*Task requirements*
Copy each line of the data below with the word "Translation".

[Stored items from a collection]
---
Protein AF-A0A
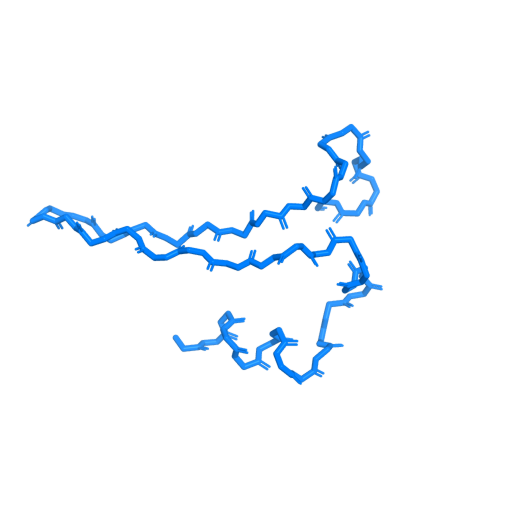6M3QIQ5-F1 (afdb_monomer_lite)

Structure (mmCIF, N/CA/C/O backbone):
data_AF-A0A6M3QIQ5-F1
#
_entry.id   AF-A0A6M3QIQ5-F1
#
loop_
_atom_site.group_PDB
_atom_site.id
_atom_site.type_symbol
_atom_site.label_atom_id
_atom_site.label_alt_id
_atom_site.label_comp_id
_atom_site.label_asym_id
_atom_site.label_entity_id
_atom_site.label_seq_id
_atom_site.pdbx_PDB_ins_code
_atom_site.Cartn_x
_atom_site.Cartn_y
_atom_site.Cartn_z
_atom_site.occupancy
_atom_site.B_iso_or_equiv
_atom_site.auth_seq_id
_atom_site.auth_comp_id
_atom_site.auth_asym_id
_atom_site.auth_atom_id
_atom_sit
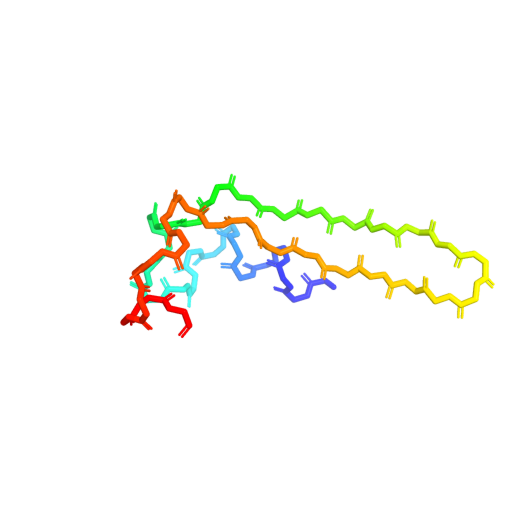e.pdbx_PDB_model_num
ATOM 1 N N . LEU A 1 1 ? 10.654 -4.412 -0.818 1.00 78.25 1 LEU A N 1
ATOM 2 C CA . LEU A 1 1 ? 9.826 -5.642 -0.780 1.00 78.25 1 LEU A CA 1
ATOM 3 C C . LEU A 1 1 ? 9.071 -5.797 0.541 1.00 78.25 1 LEU A C 1
ATOM 5 O O . LEU A 1 1 ? 7.901 -6.143 0.499 1.00 78.25 1 LEU A O 1
ATOM 9 N N . TYR A 1 2 ? 9.693 -5.495 1.687 1.00 93.75 2 TYR A N 1
ATOM 10 C CA . TYR A 1 2 ? 9.082 -5.670 3.012 1.00 93.75 2 TYR A CA 1
ATOM 11 C C . TYR A 1 2 ? 7.705 -5.019 3.186 1.00 93.75 2 TYR A C 1
ATOM 13 O O . TYR A 1 2 ? 6.821 -5.663 3.725 1.00 93.75 2 TYR A O 1
ATOM 21 N N . THR A 1 3 ? 7.472 -3.816 2.649 1.00 93.06 3 THR A N 1
ATOM 22 C CA . THR A 1 3 ? 6.156 -3.153 2.730 1.00 93.06 3 THR A CA 1
ATOM 23 C C . THR A 1 3 ? 5.033 -3.977 2.095 1.00 93.06 3 THR A C 1
ATOM 25 O O . THR A 1 3 ? 3.958 -4.085 2.666 1.00 93.06 3 THR A O 1
ATOM 28 N N . LEU A 1 4 ? 5.282 -4.597 0.936 1.00 92.50 4 LEU A N 1
ATOM 29 C CA . LEU A 1 4 ? 4.292 -5.451 0.273 1.00 92.50 4 LEU A CA 1
ATOM 30 C C . LEU A 1 4 ? 4.047 -6.735 1.064 1.00 92.50 4 LEU A C 1
ATOM 32 O O . LEU A 1 4 ? 2.898 -7.114 1.250 1.00 92.50 4 LEU A O 1
ATOM 36 N N . LEU A 1 5 ? 5.118 -7.372 1.549 1.00 95.69 5 LEU A N 1
ATOM 37 C CA . LEU A 1 5 ? 5.017 -8.600 2.342 1.00 95.69 5 LEU A CA 1
ATOM 38 C C . LEU A 1 5 ? 4.282 -8.368 3.668 1.00 95.69 5 LEU A C 1
ATOM 40 O O . LEU A 1 5 ? 3.442 -9.179 4.038 1.00 95.69 5 LEU A O 1
ATOM 44 N N . ALA A 1 6 ? 4.541 -7.244 4.339 1.00 94.75 6 ALA A N 1
ATOM 45 C CA . ALA A 1 6 ? 3.848 -6.867 5.566 1.00 94.75 6 ALA A CA 1
ATOM 46 C C . ALA A 1 6 ? 2.351 -6.608 5.328 1.00 94.75 6 ALA A C 1
ATOM 48 O O . ALA A 1 6 ? 1.536 -7.004 6.153 1.00 94.75 6 ALA A O 1
ATOM 49 N N . MET A 1 7 ? 1.979 -5.995 4.194 1.00 92.44 7 MET A N 1
ATOM 50 C CA . MET A 1 7 ? 0.570 -5.756 3.856 1.00 92.44 7 MET A CA 1
ATOM 51 C C . MET A 1 7 ? -0.180 -7.056 3.559 1.00 92.44 7 MET A C 1
ATOM 53 O O . MET A 1 7 ? -1.230 -7.290 4.140 1.00 92.44 7 MET A O 1
ATOM 57 N N . ILE A 1 8 ? 0.348 -7.917 2.681 1.00 94.06 8 ILE A N 1
ATOM 58 C CA . ILE A 1 8 ? -0.341 -9.175 2.331 1.00 94.06 8 ILE A CA 1
ATOM 59 C C . ILE A 1 8 ? -0.322 -10.195 3.474 1.00 94.06 8 ILE A C 1
ATOM 61 O O . ILE A 1 8 ? -1.161 -11.085 3.510 1.00 94.06 8 ILE A O 1
ATOM 65 N N . GLY A 1 9 ? 0.661 -10.092 4.371 1.00 95.94 9 GLY A N 1
ATOM 66 C CA . GLY A 1 9 ? 0.765 -10.915 5.571 1.00 95.94 9 GLY A CA 1
ATOM 67 C C . GLY A 1 9 ? 0.004 -10.358 6.770 1.00 95.94 9 GLY A C 1
ATOM 68 O O . GLY A 1 9 ? 0.150 -10.923 7.848 1.00 95.94 9 GLY A O 1
ATOM 69 N N . GLU A 1 10 ? -0.733 -9.252 6.601 1.00 94.19 10 GLU A N 1
ATOM 70 C CA . GLU A 1 10 ? -1.495 -8.567 7.656 1.00 94.19 10 GLU A CA 1
ATOM 71 C C . GLU A 1 10 ? -0.674 -8.327 8.936 1.00 94.19 10 GLU A C 1
ATOM 73 O O . GLU A 1 10 ? -1.145 -8.504 10.054 1.00 94.19 10 GLU A O 1
ATOM 78 N N . GLN A 1 11 ? 0.592 -7.930 8.779 1.00 95.44 11 GLN A N 1
ATOM 79 C CA . GLN A 1 11 ? 1.534 -7.807 9.901 1.00 95.44 11 GLN A CA 1
ATOM 80 C C . GLN A 1 11 ? 1.452 -6.469 10.652 1.00 95.44 11 GLN A C 1
ATOM 82 O O . GLN A 1 11 ? 2.273 -6.215 11.529 1.00 95.44 11 GLN A O 1
ATOM 87 N N . PHE A 1 12 ? 0.517 -5.594 10.288 1.00 92.00 12 PHE A N 1
ATOM 88 C CA . PHE A 1 12 ? 0.314 -4.309 10.952 1.00 92.00 12 PHE A CA 1
ATOM 89 C
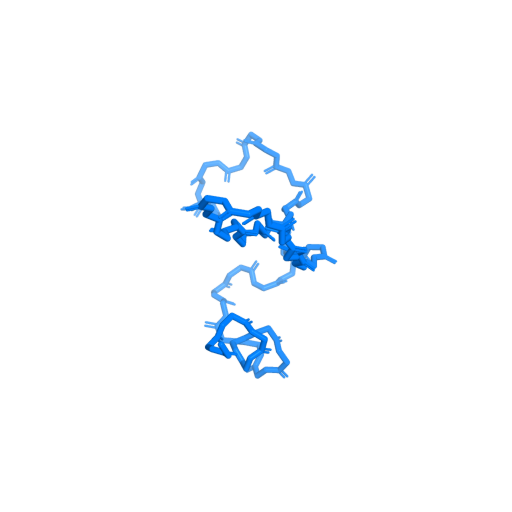 C . PHE A 1 12 ? -0.747 -4.452 12.044 1.00 92.00 12 PHE A C 1
ATOM 91 O O . PHE A 1 12 ? -1.837 -4.944 11.761 1.00 92.00 12 PHE A O 1
ATOM 98 N N . ASP A 1 13 ? -0.465 -3.950 13.250 1.00 93.06 13 ASP A N 1
ATOM 99 C CA . ASP A 1 13 ? -1.403 -4.004 14.387 1.00 93.06 13 ASP A CA 1
ATOM 100 C C . ASP A 1 13 ? -2.749 -3.319 14.076 1.00 93.06 13 ASP A C 1
ATOM 102 O O . ASP A 1 13 ? -3.802 -3.775 14.514 1.00 93.06 13 ASP A O 1
ATOM 106 N N . HIS A 1 14 ? -2.714 -2.264 13.254 1.00 93.44 14 HIS A N 1
ATOM 107 C CA . HIS A 1 14 ? -3.880 -1.548 12.724 1.00 93.44 14 HIS A CA 1
ATOM 108 C C . HIS A 1 14 ? -4.010 -1.744 11.206 1.00 93.44 14 HIS A C 1
ATOM 110 O O . HIS A 1 14 ? -4.166 -0.791 10.443 1.00 93.44 14 HIS A O 1
ATOM 116 N N . GLY A 1 15 ? -3.868 -2.986 10.733 1.00 91.12 15 GLY A N 1
ATOM 117 C CA . GLY A 1 15 ? -3.910 -3.311 9.303 1.00 91.12 15 GLY A CA 1
ATOM 118 C C . GLY A 1 15 ? -5.218 -2.914 8.612 1.00 91.12 15 GLY A C 1
ATOM 119 O O . GLY A 1 15 ? -5.213 -2.590 7.427 1.00 91.12 15 GLY A O 1
ATOM 120 N N . ASP A 1 16 ? -6.323 -2.852 9.352 1.00 93.56 16 ASP A N 1
ATOM 121 C CA . ASP A 1 16 ? -7.608 -2.369 8.859 1.00 93.56 16 ASP A CA 1
ATOM 122 C C . ASP A 1 16 ? -7.605 -0.866 8.550 1.00 93.56 16 ASP A C 1
ATOM 124 O O . ASP A 1 16 ? -8.385 -0.429 7.707 1.00 93.56 16 ASP A O 1
ATOM 128 N N . GLU A 1 17 ? -6.717 -0.073 9.149 1.00 95.56 17 GLU A N 1
ATOM 129 C CA . GLU A 1 17 ? -6.543 1.344 8.817 1.00 95.56 17 GLU A CA 1
ATOM 130 C C . GLU A 1 17 ? -5.759 1.557 7.513 1.00 95.56 17 GLU A C 1
ATOM 132 O O . GLU A 1 17 ? -5.768 2.666 6.973 1.00 95.56 17 GLU A O 1
ATOM 137 N N . ILE A 1 18 ? -5.115 0.523 6.959 1.00 94.44 18 ILE A N 1
ATOM 138 C CA . ILE A 1 18 ? -4.329 0.623 5.724 1.00 94.44 18 ILE A CA 1
ATOM 139 C C . ILE A 1 18 ? -5.236 0.526 4.493 1.00 94.44 18 ILE A C 1
ATOM 141 O O . ILE A 1 18 ? -5.942 -0.453 4.271 1.00 94.44 18 ILE A O 1
ATOM 145 N N . CYS A 1 19 ? -5.159 1.536 3.627 1.00 95.06 19 CYS A N 1
ATOM 146 C CA . C
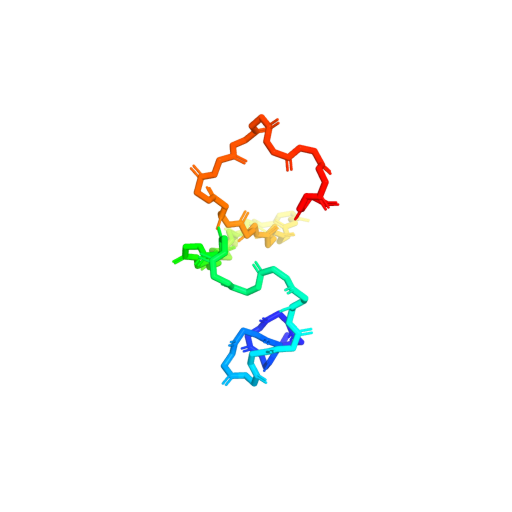YS A 1 19 ? -5.818 1.551 2.319 1.00 95.06 19 CYS A CA 1
ATOM 147 C C . CYS A 1 19 ? -4.953 0.911 1.222 1.00 95.06 19 CYS A C 1
ATOM 149 O O . CYS A 1 19 ? -5.475 0.365 0.252 1.00 95.06 19 CYS A O 1
ATOM 1
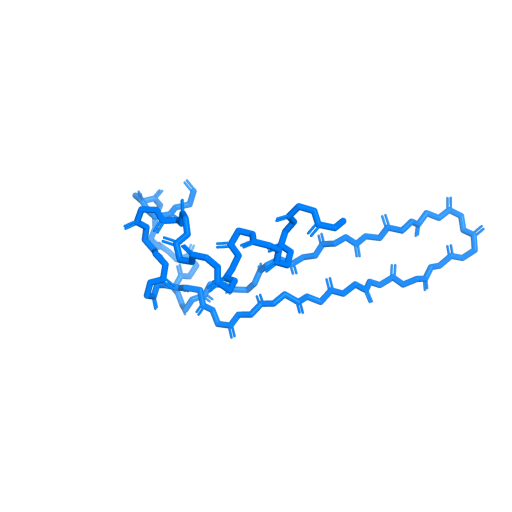51 N N . GLY A 1 20 ? -3.627 1.023 1.340 1.00 95.00 20 GLY A N 1
ATOM 152 C CA . GLY A 1 20 ? -2.671 0.476 0.380 1.00 95.00 20 GLY A CA 1
ATOM 153 C C . GLY A 1 20 ? -1.332 1.207 0.395 1.00 95.00 20 GLY A C 1
ATOM 154 O O . GLY A 1 20 ? -1.104 2.103 1.208 1.00 95.00 20 GLY A O 1
ATOM 155 N N . ALA A 1 21 ? -0.443 0.841 -0.528 1.00 96.00 21 ALA A N 1
ATOM 156 C CA . ALA A 1 21 ? 0.858 1.483 -0.692 1.00 96.00 21 ALA A CA 1
ATOM 157 C C . ALA A 1 21 ? 1.138 1.854 -2.152 1.00 96.00 21 ALA A C 1
ATOM 159 O O . ALA A 1 21 ? 0.687 1.185 -3.081 1.00 96.00 21 ALA A O 1
ATOM 160 N N . VAL A 1 22 ? 1.931 2.906 -2.345 1.00 96.69 22 VAL A N 1
ATOM 161 C CA . VAL A 1 22 ? 2.362 3.412 -3.651 1.00 96.69 22 VAL A CA 1
ATOM 162 C C . VAL A 1 22 ? 3.880 3.572 -3.657 1.00 96.69 22 VAL A C 1
ATOM 164 O O . VAL A 1 22 ? 4.480 4.000 -2.667 1.00 96.69 22 VAL A O 1
ATOM 167 N N . VAL A 1 23 ? 4.504 3.232 -4.786 1.00 95.62 23 VAL A N 1
ATOM 168 C CA . VAL A 1 23 ? 5.930 3.464 -5.039 1.00 95.62 23 VAL A CA 1
ATOM 169 C C . VAL A 1 23 ? 6.075 4.520 -6.128 1.00 95.62 23 VAL A C 1
ATOM 171 O O . VAL A 1 23 ? 5.568 4.368 -7.238 1.00 95.62 23 VAL A O 1
ATOM 174 N N . ASN A 1 24 ? 6.795 5.589 -5.808 1.00 96.38 24 ASN A N 1
ATOM 175 C CA . ASN A 1 24 ? 7.083 6.689 -6.710 1.00 96.38 24 ASN A CA 1
ATOM 176 C C . ASN A 1 24 ? 8.539 6.610 -7.155 1.00 96.38 24 ASN A C 1
ATOM 178 O O . ASN A 1 24 ? 9.439 6.979 -6.398 1.00 96.38 24 ASN A O 1
ATOM 182 N N . VAL A 1 25 ? 8.730 6.213 -8.412 1.00 95.81 25 VAL A N 1
ATOM 183 C CA . VAL A 1 25 ? 10.049 6.116 -9.038 1.00 95.81 25 VAL A CA 1
ATOM 184 C C . VAL A 1 25 ? 10.478 7.460 -9.604 1.00 95.81 25 VAL A C 1
ATOM 186 O O . VAL A 1 25 ? 9.702 8.104 -10.322 1.00 95.81 25 VAL A O 1
ATOM 189 N N . ARG A 1 26 ? 11.676 7.940 -9.250 1.00 94.56 26 ARG A N 1
ATOM 190 C CA . ARG A 1 26 ? 12.237 9.214 -9.742 1.00 94.56 26 ARG A CA 1
ATOM 191 C C . ARG A 1 26 ? 13.740 9.072 -9.941 1.00 94.56 26 ARG A C 1
ATOM 193 O O . ARG A 1 26 ? 14.424 8.442 -9.152 1.00 94.56 26 ARG A O 1
ATOM 200 N N . GLY A 1 27 ? 14.290 9.792 -10.918 1.00 95.06 27 GLY A N 1
ATOM 201 C CA . GLY A 1 27 ? 15.705 9.656 -11.293 1.00 95.06 27 GLY A CA 1
ATOM 202 C C . GLY A 1 27 ? 16.745 9.955 -10.201 1.00 95.06 27 GLY A C 1
ATOM 203 O O . GLY A 1 27 ? 17.898 9.583 -10.370 1.00 95.06 27 GLY A O 1
ATOM 204 N N . ARG A 1 28 ? 16.376 10.621 -9.095 1.00 93.62 28 ARG A N 1
ATOM 205 C CA . ARG A 1 28 ? 17.284 10.879 -7.957 1.00 93.62 28 ARG A CA 1
ATOM 206 C C . ARG A 1 28 ? 16.984 10.053 -6.709 1.00 93.62 28 ARG A C 1
ATOM 208 O O . ARG A 1 28 ? 17.893 9.857 -5.912 1.00 93.62 28 ARG A O 1
ATOM 215 N N . ALA A 1 29 ? 15.733 9.656 -6.496 1.00 94.06 29 ALA A N 1
ATOM 216 C CA . ALA A 1 29 ? 15.321 8.977 -5.277 1.00 94.06 29 ALA A CA 1
ATOM 217 C C . ALA A 1 29 ? 13.964 8.303 -5.454 1.00 94.06 29 ALA A C 1
ATOM 219 O O . ALA A 1 29 ? 13.035 8.866 -6.030 1.00 94.06 29 ALA A O 1
ATOM 220 N N . GLU A 1 30 ? 13.846 7.138 -4.844 1.00 94.81 30 GLU A N 1
ATOM 221 C CA . GLU A 1 30 ? 12.620 6.364 -4.778 1.00 94.81 30 GLU A CA 1
ATOM 222 C C . GLU A 1 30 ? 11.871 6.711 -3.493 1.00 94.81 30 GLU A C 1
ATOM 224 O O . GLU A 1 30 ? 12.479 6.820 -2.425 1.00 94.81 30 GLU A O 1
ATOM 229 N N . LYS A 1 31 ? 10.549 6.874 -3.575 1.00 95.19 31 LYS A N 1
ATOM 230 C CA . LYS A 1 31 ? 9.708 7.104 -2.395 1.00 95.19 31 LYS A CA 1
ATOM 231 C C . LYS A 1 31 ? 8.636 6.031 -2.300 1.00 95.19 31 LYS A C 1
ATOM 233 O O . LYS A 1 31 ? 7.895 5.813 -3.252 1.00 95.19 31 LYS A O 1
ATOM 238 N N . ILE A 1 32 ? 8.520 5.411 -1.132 1.00 95.38 32 ILE A N 1
ATOM 239 C CA . ILE A 1 32 ? 7.425 4.498 -0.795 1.00 95.38 32 ILE A CA 1
ATOM 240 C C . ILE A 1 32 ? 6.468 5.248 0.133 1.00 95.38 32 ILE A C 1
ATOM 242 O O . ILE A 1 32 ? 6.904 6.004 1.000 1.00 95.38 32 ILE A O 1
ATOM 246 N N . SER A 1 33 ? 5.163 5.113 -0.078 1.00 95.75 33 SER A N 1
ATOM 247 C CA . SER A 1 33 ? 4.132 5.725 0.769 1.00 95.75 33 SER A CA 1
ATOM 248 C C . SER A 1 33 ? 3.039 4.711 1.072 1.00 95.75 33 SER A C 1
ATOM 250 O O . SER A 1 33 ? 2.636 3.973 0.179 1.00 95.75 33 SER A O 1
ATOM 252 N N . ILE A 1 34 ? 2.573 4.685 2.319 1.00 95.19 34 ILE A N 1
ATOM 253 C CA .
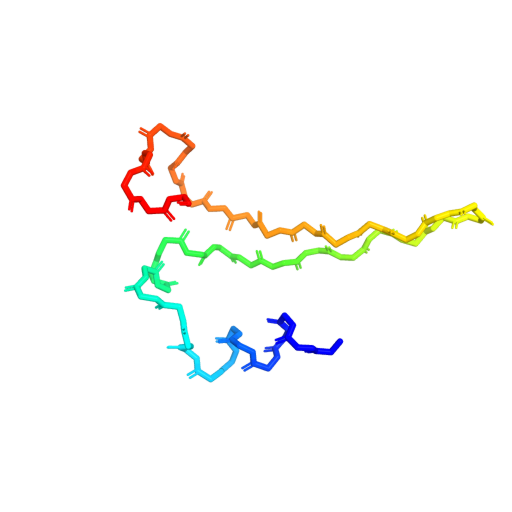 ILE A 1 34 ? 1.412 3.910 2.770 1.00 95.19 34 ILE A CA 1
ATOM 254 C C . ILE A 1 34 ? 0.289 4.909 3.030 1.00 95.19 34 ILE A C 1
ATOM 256 O O . ILE A 1 34 ? 0.540 5.987 3.569 1.00 95.19 34 ILE A O 1
ATOM 260 N N . TRP A 1 35 ? -0.922 4.594 2.588 1.00 96.12 35 TRP A N 1
ATOM 261 C CA . TRP A 1 35 ? -2.099 5.427 2.803 1.00 96.12 35 TRP A CA 1
ATOM 262 C C . TRP A 1 35 ? -2.951 4.819 3.905 1.00 96.12 35 TRP A C 1
ATOM 264 O O . TRP A 1 35 ? -3.287 3.636 3.837 1.00 96.12 35 TRP A O 1
ATOM 274 N N . THR A 1 36 ? -3.308 5.639 4.887 1.00 95.38 36 THR A N 1
ATOM 275 C CA . THR A 1 36 ? -4.206 5.275 5.983 1.00 95.38 36 THR A CA 1
ATOM 276 C C . THR A 1 36 ? -5.582 5.906 5.782 1.00 95.38 36 THR A C 1
ATOM 278 O O . THR A 1 36 ? -5.718 6.915 5.085 1.00 95.38 36 THR A O 1
ATOM 281 N N . LYS A 1 37 ? -6.621 5.302 6.364 1.00 95.38 37 LYS A N 1
ATOM 282 C CA . LYS A 1 37 ? -8.006 5.789 6.273 1.00 95.38 37 LYS A CA 1
ATOM 283 C C . LYS A 1 37 ? -8.190 7.126 6.984 1.00 95.38 37 LYS A C 1
ATOM 285 O O . LYS A 1 37 ? -8.848 8.015 6.444 1.00 95.38 37 LYS A O 1
ATOM 290 N N . ASN A 1 38 ? -7.617 7.267 8.180 1.00 94.12 38 ASN A N 1
ATOM 291 C CA . ASN A 1 38 ? -7.786 8.446 9.018 1.00 94.12 38 ASN A CA 1
ATOM 292 C C . ASN A 1 38 ? -6.439 9.068 9.412 1.00 94.12 38 ASN A C 1
ATOM 294 O O . ASN A 1 38 ? -5.697 8.523 10.223 1.00 94.12 38 ASN A O 1
ATOM 298 N N . ALA A 1 39 ? -6.155 10.260 8.885 1.00 92.25 39 ALA A N 1
ATOM 299 C CA . ALA A 1 39 ? -4.929 10.998 9.190 1.00 92.25 39 ALA A CA 1
ATOM 300 C C . ALA A 1 39 ? -4.884 11.578 10.616 1.00 92.25 39 ALA A C 1
ATOM 302 O O . ALA A 1 39 ? -3.812 11.939 11.081 1.00 92.25 39 ALA A O 1
ATOM 303 N N . SER A 1 40 ? -6.027 11.700 11.296 1.00 94.19 40 SER A N 1
ATOM 304 C CA . SER A 1 40 ? -6.108 12.211 12.671 1.00 94.19 40 SER A CA 1
ATOM 305 C C . SER A 1 40 ? -6.040 11.103 13.728 1.00 94.19 40 SER A C 1
ATOM 307 O O . SER A 1 40 ? -6.103 11.399 14.918 1.00 94.19 40 SER A O 1
ATOM 309 N N . ASN A 1 41 ? -5.949 9.833 13.320 1.00 91.38 41 ASN A N 1
ATOM 310 C CA . ASN A 1 41 ? -5.849 8.699 14.234 1.00 91.38 41 ASN A CA 1
ATOM 311 C C . ASN A 1 41 ? -4.386 8.451 14.639 1.00 91.38 41 ASN A C 1
ATOM 313 O O . ASN A 1 41 ? -3.755 7.512 14.163 1.00 91.38 41 ASN A O 1
ATOM 317 N N . GLU A 1 42 ? -3.848 9.306 15.513 1.00 88.81 42 GLU A N 1
ATOM 318 C CA . GLU A 1 42 ? -2.443 9.240 15.956 1.00 88.81 42 GLU A CA 1
ATOM 319 C C . GLU A 1 42 ? -2.078 7.908 16.626 1.00 88.81 42 GLU A C 1
ATOM 321 O O . GLU A 1 42 ? -0.935 7.477 16.541 1.00 88.81 42 GLU A O 1
ATOM 326 N N . ALA A 1 43 ? -3.038 7.228 17.263 1.00 88.06 43 ALA A N 1
ATOM 327 C CA . ALA A 1 43 ? -2.797 5.936 17.905 1.00 88.06 43 ALA A CA 1
ATOM 328 C C . ALA A 1 43 ? -2.479 4.813 16.900 1.00 88.06 43 ALA A C 1
ATOM 330 O O . ALA A 1 43 ? -1.872 3.818 17.284 1.00 88.06 43 ALA A O 1
ATOM 331 N N . ALA A 1 44 ? -2.895 4.974 15.640 1.00 82.88 44 ALA A N 1
ATOM 332 C CA . ALA A 1 44 ? -2.672 4.014 14.563 1.00 82.88 44 ALA A CA 1
ATOM 333 C C . ALA A 1 44 ? -1.516 4.400 13.616 1.00 82.88 44 ALA A C 1
ATOM 335 O O . ALA A 1 44 ? -1.283 3.680 12.641 1.00 82.88 44 ALA A O 1
ATOM 336 N N . GLN A 1 45 ? -0.832 5.531 13.858 1.00 73.06 45 GLN A N 1
ATOM 337 C CA . GLN A 1 45 ? 0.294 6.022 13.046 1.00 73.06 45 GLN A CA 1
ATOM 338 C C . GLN A 1 45 ? 1.660 5.525 13.521 1.00 73.06 45 GLN A C 1
ATOM 340 O O . GLN A 1 45 ? 1.872 5.396 14.745 1.00 73.06 45 GLN A O 1
#

pLDDT: mean 93.09, std 4.52, range [73.06, 96.69]

InterPro domains:
  IPR001040 Translation Initiation factor eIF- 4e [PF01652] (2-44)
  IPR001040 Translation Initiation factor eIF- 4e [PTHR11960] (2-43)
  IPR023398 Translation Initiation factor eIF- 4e-like [G3DSA:3.30.760.10] (1-45)
  IPR023398 Translation Initiation factor eIF- 4e-like [SSF55418] (1-43)

Organism: NCBI:txid51020

Secondary structure (DSSP, 8-state):
-HHHHHHHTT-STTGGGEEEEEEE--TT--EEEEEES-TT-GGG-

Radius of gyration: 11.86 Å; chains: 1; bounding box: 25×23×29 Å

Sequence (45 aa):
LYTLLAMIGEQFDHGDEICGAVVNVRGRAEKISIWTKNASNEAAQ

Foldseek 3Di:
DVQVVCLVVVVAPPSVQWPAKDWDDDPPDIDIDTDGNDPPPPVRD
---
*Task response*
  IPR001040 Translation Initiation factor eIF- 4e [PF01652] (2-44)
  IPR001040 Translation Initiation factor eIF- 4e [PTHR11960] (2-43)
  IPR023398 Translation Initiation factor eIF- 4e-like [G3DSA:3.30.760.10] (1-45)
  IPR023398 Translation Initiation factor eIF- 4e-like [SSF55418] (1-43)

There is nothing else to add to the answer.